Villa delle Pianore, once called Villa della Duchessa, was occupied by German tank troops beginning on September 11, 1943, then by the German Navy, followed by troops of the Hermann Göring Division, and between July and August 1944, it was the site of a German hospital. The last occupants, SS troops, only added to the destruction and looting that each previous unit had inflicted upon the home. Due to the lack of reliable witnesses, it is impossible to know the exact dates of the looting of Villa delle Pianore. However, it is believed to have occurred in the spring of 1944 by troops of the 16th SS Panzergrenadier Division.

 

The villa was almost completely stripped of possessions, including fine furniture, paintings of high and low value, books, other small objects, carpets, and even bathroom fittings. Empty frames were left piled in the basement, books and documents were scattered around the home, swords and shields were found on the floors of rooms, mattresses had holes cut in them, and broken furniture lay next to rotting food. Paintings that had been taken from Prince Félix’s properties included a Deposition by Van Dyck, portraits of Alessandro Farnese and Henry III of France, and Dosso Dossi’s Christ the Redeemer.

 

Originally, the plan of the SS was to move the stolen art to Berlin, safely out of the hands of the Allies. However, the loot first stopped at the Dornsberg Castle in the Tyrol mountains, the residence of SS General Karl Wolf, supreme commander of all SS forces in Italy. It is not entirely clear why so much art was being diverted to his house, but whatever the reason, the US Fifth Army reached Dornsberg before the art could enter Germany, and the attached Monuments, Fine Arts and Archives officers were able to save what was found there.   

 

Of the Bourbon-Parma collection, approximately forty works that had been taken from Villa delle Pianore were not found at Dornsberg, including marble busts of the Bourbon rulers of France, and paintings by Canaletto, Perugino, and the Dossi panel. Having since fled to Canada via Portugal and the United States, the Luxembourg Royal Household lodged an official restitution request after the war ended. The pieces found at Dornsberg were returned in 1949. For the remaining missing works, Prince Félix filed a damages claim and was reimbursed by the Italian government for 4 million lire, a huge amount at the time.

 

The missing paintings were kept on lists of missing art for seventy years, and detectives continued to search for them. In 2014, after years of work by the Carabinieri Command for the Protection of Cultural Heritage, the first of three Bourbon-Parma paintings was found; a Madonna and Child by Gianni Battista Cima hanging on the wall of a home in Monza, Italy.

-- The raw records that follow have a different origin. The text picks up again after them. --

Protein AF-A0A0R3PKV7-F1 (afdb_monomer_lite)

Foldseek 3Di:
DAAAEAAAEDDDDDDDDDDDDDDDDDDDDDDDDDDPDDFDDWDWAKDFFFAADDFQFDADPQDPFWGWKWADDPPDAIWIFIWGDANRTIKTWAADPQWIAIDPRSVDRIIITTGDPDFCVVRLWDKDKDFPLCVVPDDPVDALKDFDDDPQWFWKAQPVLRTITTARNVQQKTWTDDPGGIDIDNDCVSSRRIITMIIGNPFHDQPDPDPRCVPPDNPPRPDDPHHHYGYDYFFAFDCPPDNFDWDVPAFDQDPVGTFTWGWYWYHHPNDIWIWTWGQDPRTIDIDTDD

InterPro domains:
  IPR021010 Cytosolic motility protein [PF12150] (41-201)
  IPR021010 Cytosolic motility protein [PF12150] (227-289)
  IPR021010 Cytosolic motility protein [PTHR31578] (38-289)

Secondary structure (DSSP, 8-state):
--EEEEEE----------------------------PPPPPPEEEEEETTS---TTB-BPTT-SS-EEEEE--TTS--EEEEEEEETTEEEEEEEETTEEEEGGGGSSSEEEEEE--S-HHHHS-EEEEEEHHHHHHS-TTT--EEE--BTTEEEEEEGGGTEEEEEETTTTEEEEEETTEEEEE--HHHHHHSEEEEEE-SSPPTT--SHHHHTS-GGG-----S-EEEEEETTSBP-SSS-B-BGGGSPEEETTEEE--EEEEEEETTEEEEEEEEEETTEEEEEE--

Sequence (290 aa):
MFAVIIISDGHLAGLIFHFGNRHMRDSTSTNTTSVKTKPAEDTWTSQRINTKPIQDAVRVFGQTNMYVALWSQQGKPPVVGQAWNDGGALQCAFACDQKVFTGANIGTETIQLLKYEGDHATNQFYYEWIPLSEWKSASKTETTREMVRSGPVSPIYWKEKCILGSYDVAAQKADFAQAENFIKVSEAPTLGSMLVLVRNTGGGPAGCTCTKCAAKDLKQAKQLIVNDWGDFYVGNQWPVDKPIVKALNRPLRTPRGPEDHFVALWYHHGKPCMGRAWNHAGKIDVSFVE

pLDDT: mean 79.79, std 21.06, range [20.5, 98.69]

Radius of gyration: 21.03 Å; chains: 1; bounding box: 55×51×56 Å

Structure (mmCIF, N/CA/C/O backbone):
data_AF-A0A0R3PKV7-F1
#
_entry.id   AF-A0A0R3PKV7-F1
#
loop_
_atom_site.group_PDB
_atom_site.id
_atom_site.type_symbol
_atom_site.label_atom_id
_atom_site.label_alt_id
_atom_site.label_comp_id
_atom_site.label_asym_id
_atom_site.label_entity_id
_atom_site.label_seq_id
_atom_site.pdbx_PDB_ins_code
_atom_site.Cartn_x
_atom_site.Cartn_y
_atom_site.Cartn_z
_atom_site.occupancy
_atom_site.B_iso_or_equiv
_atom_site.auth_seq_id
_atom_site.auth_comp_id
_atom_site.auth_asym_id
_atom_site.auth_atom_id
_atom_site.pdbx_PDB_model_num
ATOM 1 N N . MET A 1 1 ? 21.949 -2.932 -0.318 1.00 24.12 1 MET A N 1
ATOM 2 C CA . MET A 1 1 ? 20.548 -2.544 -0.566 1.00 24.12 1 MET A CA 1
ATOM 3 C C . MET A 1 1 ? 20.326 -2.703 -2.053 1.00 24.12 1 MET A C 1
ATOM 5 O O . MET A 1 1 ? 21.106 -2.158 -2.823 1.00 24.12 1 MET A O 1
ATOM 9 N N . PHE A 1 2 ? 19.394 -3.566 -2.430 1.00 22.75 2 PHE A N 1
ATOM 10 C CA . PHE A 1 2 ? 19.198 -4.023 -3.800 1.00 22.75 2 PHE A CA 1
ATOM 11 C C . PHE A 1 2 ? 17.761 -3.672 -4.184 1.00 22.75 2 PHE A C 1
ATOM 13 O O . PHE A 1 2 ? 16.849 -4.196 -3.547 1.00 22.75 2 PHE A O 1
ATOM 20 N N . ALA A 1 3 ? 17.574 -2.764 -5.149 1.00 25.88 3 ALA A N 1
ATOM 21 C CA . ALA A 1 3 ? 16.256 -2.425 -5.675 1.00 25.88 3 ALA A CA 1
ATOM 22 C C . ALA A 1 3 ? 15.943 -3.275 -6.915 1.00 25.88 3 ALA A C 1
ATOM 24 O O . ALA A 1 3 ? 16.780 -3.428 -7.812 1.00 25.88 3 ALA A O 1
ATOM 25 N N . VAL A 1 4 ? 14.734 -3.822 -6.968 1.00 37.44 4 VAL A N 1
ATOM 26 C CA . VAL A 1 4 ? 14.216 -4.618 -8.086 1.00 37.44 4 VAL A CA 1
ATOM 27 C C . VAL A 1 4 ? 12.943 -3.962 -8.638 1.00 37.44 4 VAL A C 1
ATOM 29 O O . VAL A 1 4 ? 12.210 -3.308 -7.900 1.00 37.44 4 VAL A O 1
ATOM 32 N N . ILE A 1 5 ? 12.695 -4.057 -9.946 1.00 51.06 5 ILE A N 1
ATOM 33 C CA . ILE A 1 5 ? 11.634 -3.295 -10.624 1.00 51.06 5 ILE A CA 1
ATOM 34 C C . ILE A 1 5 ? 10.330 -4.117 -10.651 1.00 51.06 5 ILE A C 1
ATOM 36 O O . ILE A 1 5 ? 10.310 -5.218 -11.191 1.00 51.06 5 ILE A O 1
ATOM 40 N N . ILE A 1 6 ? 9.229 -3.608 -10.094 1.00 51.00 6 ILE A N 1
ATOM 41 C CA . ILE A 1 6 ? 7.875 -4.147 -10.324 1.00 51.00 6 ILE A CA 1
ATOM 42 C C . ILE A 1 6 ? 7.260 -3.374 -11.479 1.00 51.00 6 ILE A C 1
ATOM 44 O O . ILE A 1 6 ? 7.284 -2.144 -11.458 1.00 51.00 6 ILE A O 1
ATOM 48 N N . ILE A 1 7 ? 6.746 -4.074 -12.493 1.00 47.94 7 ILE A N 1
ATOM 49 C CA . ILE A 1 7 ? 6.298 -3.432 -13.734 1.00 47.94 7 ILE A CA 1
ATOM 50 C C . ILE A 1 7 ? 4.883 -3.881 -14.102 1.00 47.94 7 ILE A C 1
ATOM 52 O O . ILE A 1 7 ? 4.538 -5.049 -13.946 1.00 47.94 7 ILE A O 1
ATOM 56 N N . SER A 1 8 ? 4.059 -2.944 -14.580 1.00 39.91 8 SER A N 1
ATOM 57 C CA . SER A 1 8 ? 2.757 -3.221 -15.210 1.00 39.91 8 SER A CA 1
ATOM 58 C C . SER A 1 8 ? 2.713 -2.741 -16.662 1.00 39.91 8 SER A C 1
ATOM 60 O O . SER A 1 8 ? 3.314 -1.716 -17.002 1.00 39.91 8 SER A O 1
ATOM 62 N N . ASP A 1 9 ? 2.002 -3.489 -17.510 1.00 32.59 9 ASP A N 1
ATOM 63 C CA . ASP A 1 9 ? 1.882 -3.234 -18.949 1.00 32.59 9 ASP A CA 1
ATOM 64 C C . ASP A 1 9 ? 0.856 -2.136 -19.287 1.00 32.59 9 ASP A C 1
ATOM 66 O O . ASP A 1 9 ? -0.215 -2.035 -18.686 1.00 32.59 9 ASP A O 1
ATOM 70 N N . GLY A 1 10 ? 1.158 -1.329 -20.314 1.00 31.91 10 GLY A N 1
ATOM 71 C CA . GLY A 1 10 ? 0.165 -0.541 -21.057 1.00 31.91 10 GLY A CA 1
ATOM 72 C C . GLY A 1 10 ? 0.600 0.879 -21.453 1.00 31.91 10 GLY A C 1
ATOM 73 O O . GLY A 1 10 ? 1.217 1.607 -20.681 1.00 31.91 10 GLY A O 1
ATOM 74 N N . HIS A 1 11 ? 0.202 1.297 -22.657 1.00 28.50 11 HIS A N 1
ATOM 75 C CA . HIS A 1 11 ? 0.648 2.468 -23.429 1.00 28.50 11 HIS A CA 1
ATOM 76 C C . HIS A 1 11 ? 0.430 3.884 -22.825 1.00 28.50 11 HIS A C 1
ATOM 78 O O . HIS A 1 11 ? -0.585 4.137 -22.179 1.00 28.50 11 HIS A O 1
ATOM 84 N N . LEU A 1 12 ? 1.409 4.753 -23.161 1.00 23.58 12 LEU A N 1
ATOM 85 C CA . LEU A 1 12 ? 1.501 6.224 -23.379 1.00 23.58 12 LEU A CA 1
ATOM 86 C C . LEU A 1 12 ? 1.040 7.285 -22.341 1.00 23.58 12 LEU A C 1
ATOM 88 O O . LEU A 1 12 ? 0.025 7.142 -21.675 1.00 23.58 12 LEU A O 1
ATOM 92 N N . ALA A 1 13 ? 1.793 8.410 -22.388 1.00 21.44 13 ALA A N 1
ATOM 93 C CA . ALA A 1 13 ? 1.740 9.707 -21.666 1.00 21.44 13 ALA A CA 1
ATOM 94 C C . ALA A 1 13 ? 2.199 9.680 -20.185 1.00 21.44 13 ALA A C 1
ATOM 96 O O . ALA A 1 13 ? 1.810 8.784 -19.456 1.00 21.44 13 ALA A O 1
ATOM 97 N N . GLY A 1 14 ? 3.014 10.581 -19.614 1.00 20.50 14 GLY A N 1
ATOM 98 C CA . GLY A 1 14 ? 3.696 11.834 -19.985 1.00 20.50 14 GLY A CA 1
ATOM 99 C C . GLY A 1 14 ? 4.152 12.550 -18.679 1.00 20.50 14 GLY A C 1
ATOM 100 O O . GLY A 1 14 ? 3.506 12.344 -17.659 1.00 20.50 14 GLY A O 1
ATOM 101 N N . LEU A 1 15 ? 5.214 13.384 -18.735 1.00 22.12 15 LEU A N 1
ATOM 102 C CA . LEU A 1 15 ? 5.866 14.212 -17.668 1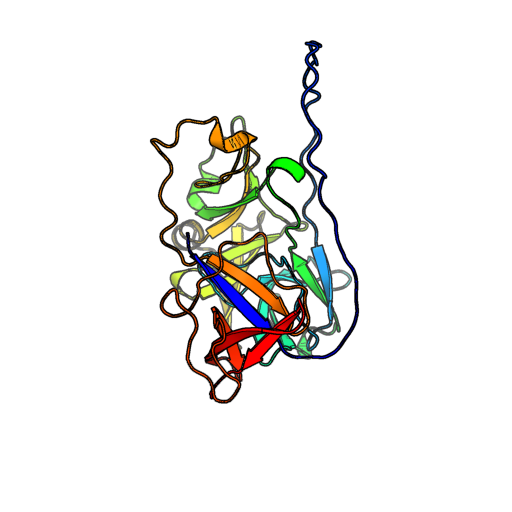.00 22.12 15 LEU A CA 1
ATOM 103 C C . LEU A 1 15 ? 6.679 13.458 -16.583 1.00 22.12 15 LEU A C 1
ATOM 105 O O . LEU A 1 15 ? 6.168 12.533 -15.971 1.00 22.12 15 LEU A O 1
ATOM 109 N N . ILE A 1 16 ? 7.999 13.652 -16.391 1.00 23.61 16 ILE A N 1
ATOM 110 C CA . ILE A 1 16 ? 8.894 14.801 -16.051 1.00 23.61 16 ILE A CA 1
ATOM 111 C C . ILE A 1 16 ? 8.771 15.269 -14.595 1.00 23.61 16 ILE A C 1
ATOM 113 O O . ILE A 1 16 ? 7.836 15.994 -14.290 1.00 23.61 16 ILE A O 1
ATOM 117 N N . PHE A 1 17 ? 9.818 15.016 -13.791 1.00 24.64 17 PHE A N 1
ATOM 118 C CA . PHE A 1 17 ? 10.300 15.950 -12.765 1.00 24.64 17 PHE A CA 1
ATOM 119 C C . PHE A 1 17 ? 11.832 15.956 -12.644 1.00 24.64 17 PHE A C 1
ATOM 121 O O . PHE A 1 17 ? 12.521 14.977 -12.922 1.00 24.64 17 PHE A O 1
ATOM 128 N N . HIS A 1 18 ? 12.321 17.142 -12.291 1.00 21.33 18 HIS A N 1
ATOM 129 C CA . HIS A 1 18 ? 13.692 17.641 -12.253 1.00 21.33 18 HIS A CA 1
ATOM 130 C C . HIS A 1 18 ? 14.150 17.731 -10.792 1.00 21.33 18 HIS A C 1
ATOM 132 O O . HIS A 1 18 ? 13.369 18.198 -9.968 1.00 21.33 18 HIS A O 1
ATOM 138 N N . PHE A 1 19 ? 15.421 17.442 -10.488 1.00 28.30 19 PHE A N 1
ATOM 139 C CA . PHE A 1 19 ? 16.063 17.952 -9.270 1.00 28.30 19 PHE A CA 1
ATOM 140 C C . PHE A 1 19 ? 17.525 18.371 -9.510 1.00 28.30 19 PHE A C 1
ATOM 142 O O . PHE A 1 19 ? 18.393 17.544 -9.761 1.00 28.30 19 PHE A O 1
ATOM 149 N N . GLY A 1 20 ? 17.753 19.687 -9.388 1.00 23.67 20 GLY A N 1
ATOM 150 C CA . GLY A 1 20 ? 18.920 20.314 -8.749 1.00 23.67 20 GLY A CA 1
ATOM 151 C C . GLY A 1 20 ? 20.299 20.203 -9.409 1.00 23.67 20 GLY A C 1
ATOM 152 O O . GLY A 1 20 ? 21.059 19.284 -9.121 1.00 23.67 20 GLY A O 1
ATOM 153 N N . ASN A 1 21 ? 20.678 21.234 -10.173 1.00 26.86 21 ASN A N 1
ATOM 154 C CA . ASN A 1 21 ? 22.050 21.488 -10.632 1.00 26.86 21 ASN A CA 1
ATOM 155 C C . ASN A 1 21 ? 23.068 21.561 -9.476 1.00 26.86 21 ASN A C 1
ATOM 157 O O . ASN A 1 21 ? 22.841 22.227 -8.466 1.00 26.86 21 ASN A O 1
ATOM 161 N N . ARG A 1 22 ? 24.255 20.976 -9.695 1.00 31.94 22 ARG A N 1
ATOM 162 C CA . ARG A 1 22 ? 25.483 21.324 -8.963 1.00 31.94 22 ARG A CA 1
ATOM 163 C C . ARG A 1 22 ? 25.886 22.749 -9.332 1.00 31.94 22 ARG A C 1
ATOM 165 O O . ARG A 1 22 ? 26.220 22.992 -10.487 1.00 31.94 22 ARG A O 1
ATOM 172 N N . HIS A 1 23 ? 25.974 23.640 -8.350 1.00 28.58 23 HIS A N 1
ATOM 173 C CA . HIS A 1 23 ? 26.823 24.822 -8.462 1.00 28.58 23 HIS A CA 1
ATOM 174 C C . HIS A 1 23 ? 27.889 24.840 -7.370 1.00 28.58 23 HIS A C 1
ATOM 176 O O . HIS A 1 23 ? 27.683 24.382 -6.246 1.00 28.58 23 HIS A O 1
ATOM 182 N N . MET A 1 24 ? 29.063 25.303 -7.796 1.00 28.56 24 MET A N 1
ATOM 183 C CA . MET A 1 24 ? 30.283 25.470 -7.023 1.00 28.56 24 MET A CA 1
ATOM 184 C C . MET A 1 24 ? 30.085 26.361 -5.796 1.00 28.56 24 MET A C 1
ATOM 186 O O . MET A 1 24 ? 29.202 27.212 -5.752 1.00 28.56 24 MET A O 1
ATOM 190 N N . ARG A 1 25 ? 30.971 26.132 -4.823 1.00 35.97 25 ARG A N 1
ATOM 191 C CA . ARG A 1 25 ? 31.142 26.887 -3.582 1.00 35.97 25 ARG A CA 1
ATOM 192 C C . ARG A 1 25 ? 31.177 28.390 -3.845 1.00 35.97 25 ARG A C 1
ATOM 194 O O . ARG A 1 25 ? 31.961 28.829 -4.679 1.00 35.97 25 ARG A O 1
ATOM 201 N N . ASP A 1 26 ? 30.488 29.135 -2.993 1.00 27.02 26 ASP A N 1
ATOM 202 C CA . ASP A 1 26 ? 31.105 30.310 -2.400 1.00 27.02 26 ASP A CA 1
ATOM 203 C C . ASP A 1 26 ? 30.710 30.418 -0.926 1.00 27.02 26 ASP A C 1
ATOM 205 O O . ASP A 1 26 ? 29.591 30.101 -0.519 1.00 27.02 26 ASP A O 1
ATOM 209 N N . SER A 1 27 ? 31.695 30.747 -0.106 1.00 38.41 27 SER A N 1
ATOM 210 C CA . SER A 1 27 ? 31.646 30.723 1.350 1.00 38.41 27 SER A CA 1
ATOM 211 C C . SER A 1 27 ? 31.164 32.057 1.902 1.00 38.41 27 SER A C 1
ATOM 213 O O . SER A 1 27 ? 31.876 33.044 1.786 1.00 38.41 27 SER A O 1
ATOM 215 N N . THR A 1 28 ? 30.024 32.076 2.593 1.00 27.80 28 THR A N 1
ATOM 216 C CA . THR A 1 28 ? 29.698 33.101 3.601 1.00 27.80 28 THR A CA 1
ATOM 217 C C . THR A 1 28 ? 28.751 32.512 4.649 1.00 27.80 28 THR A C 1
ATOM 219 O O . THR A 1 28 ? 27.677 32.002 4.337 1.00 27.80 28 THR A O 1
ATOM 222 N N . SER A 1 29 ? 29.173 32.531 5.917 1.00 38.22 29 SER A N 1
ATOM 223 C CA . SER A 1 29 ? 28.362 32.054 7.037 1.00 38.22 29 SER A CA 1
ATOM 224 C C . SER A 1 29 ? 27.241 33.045 7.333 1.00 38.22 29 SER A C 1
ATOM 226 O O . SER A 1 29 ? 27.512 34.197 7.672 1.00 38.22 29 SER A O 1
ATOM 228 N N . THR A 1 30 ? 25.994 32.588 7.294 1.00 28.50 30 THR A N 1
ATOM 229 C CA . THR A 1 30 ? 24.870 33.304 7.899 1.00 28.50 30 THR A CA 1
ATOM 230 C C . THR A 1 30 ? 24.115 32.367 8.836 1.00 28.50 30 THR A C 1
ATOM 232 O O . THR A 1 30 ? 23.614 31.309 8.455 1.00 28.50 30 THR A O 1
ATOM 235 N N . ASN A 1 31 ? 24.099 32.760 10.111 1.00 39.59 31 ASN A N 1
ATOM 236 C CA . ASN A 1 31 ? 23.309 32.161 11.179 1.00 39.59 31 ASN A CA 1
ATOM 237 C C . ASN A 1 31 ? 21.837 32.147 10.749 1.00 39.59 31 ASN A C 1
ATOM 239 O O . ASN A 1 31 ? 21.202 33.197 10.704 1.00 39.59 31 ASN A O 1
ATOM 243 N N . THR A 1 32 ? 21.304 30.971 10.420 1.00 30.69 32 THR A N 1
ATOM 244 C CA . THR A 1 32 ? 19.890 30.818 10.066 1.00 30.69 32 THR A CA 1
ATOM 245 C C . THR A 1 32 ? 19.201 30.028 11.166 1.00 30.69 32 THR A C 1
ATOM 247 O O . THR A 1 32 ? 19.402 28.824 11.317 1.00 30.69 32 THR A O 1
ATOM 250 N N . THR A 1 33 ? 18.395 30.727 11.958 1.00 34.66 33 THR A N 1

In the same home Alessio Baldovinetti’s Holy Trinity  also from the Villa delle Pianore, was also found. The owners of the home said they had inherited the paintings from an art-dealer relative and had no idea of the painting’s sordid past. The third work, Girolamo dai Libri’s Jesus Presented at the Temple was also found with a family who had inherited it from a relative in the art world.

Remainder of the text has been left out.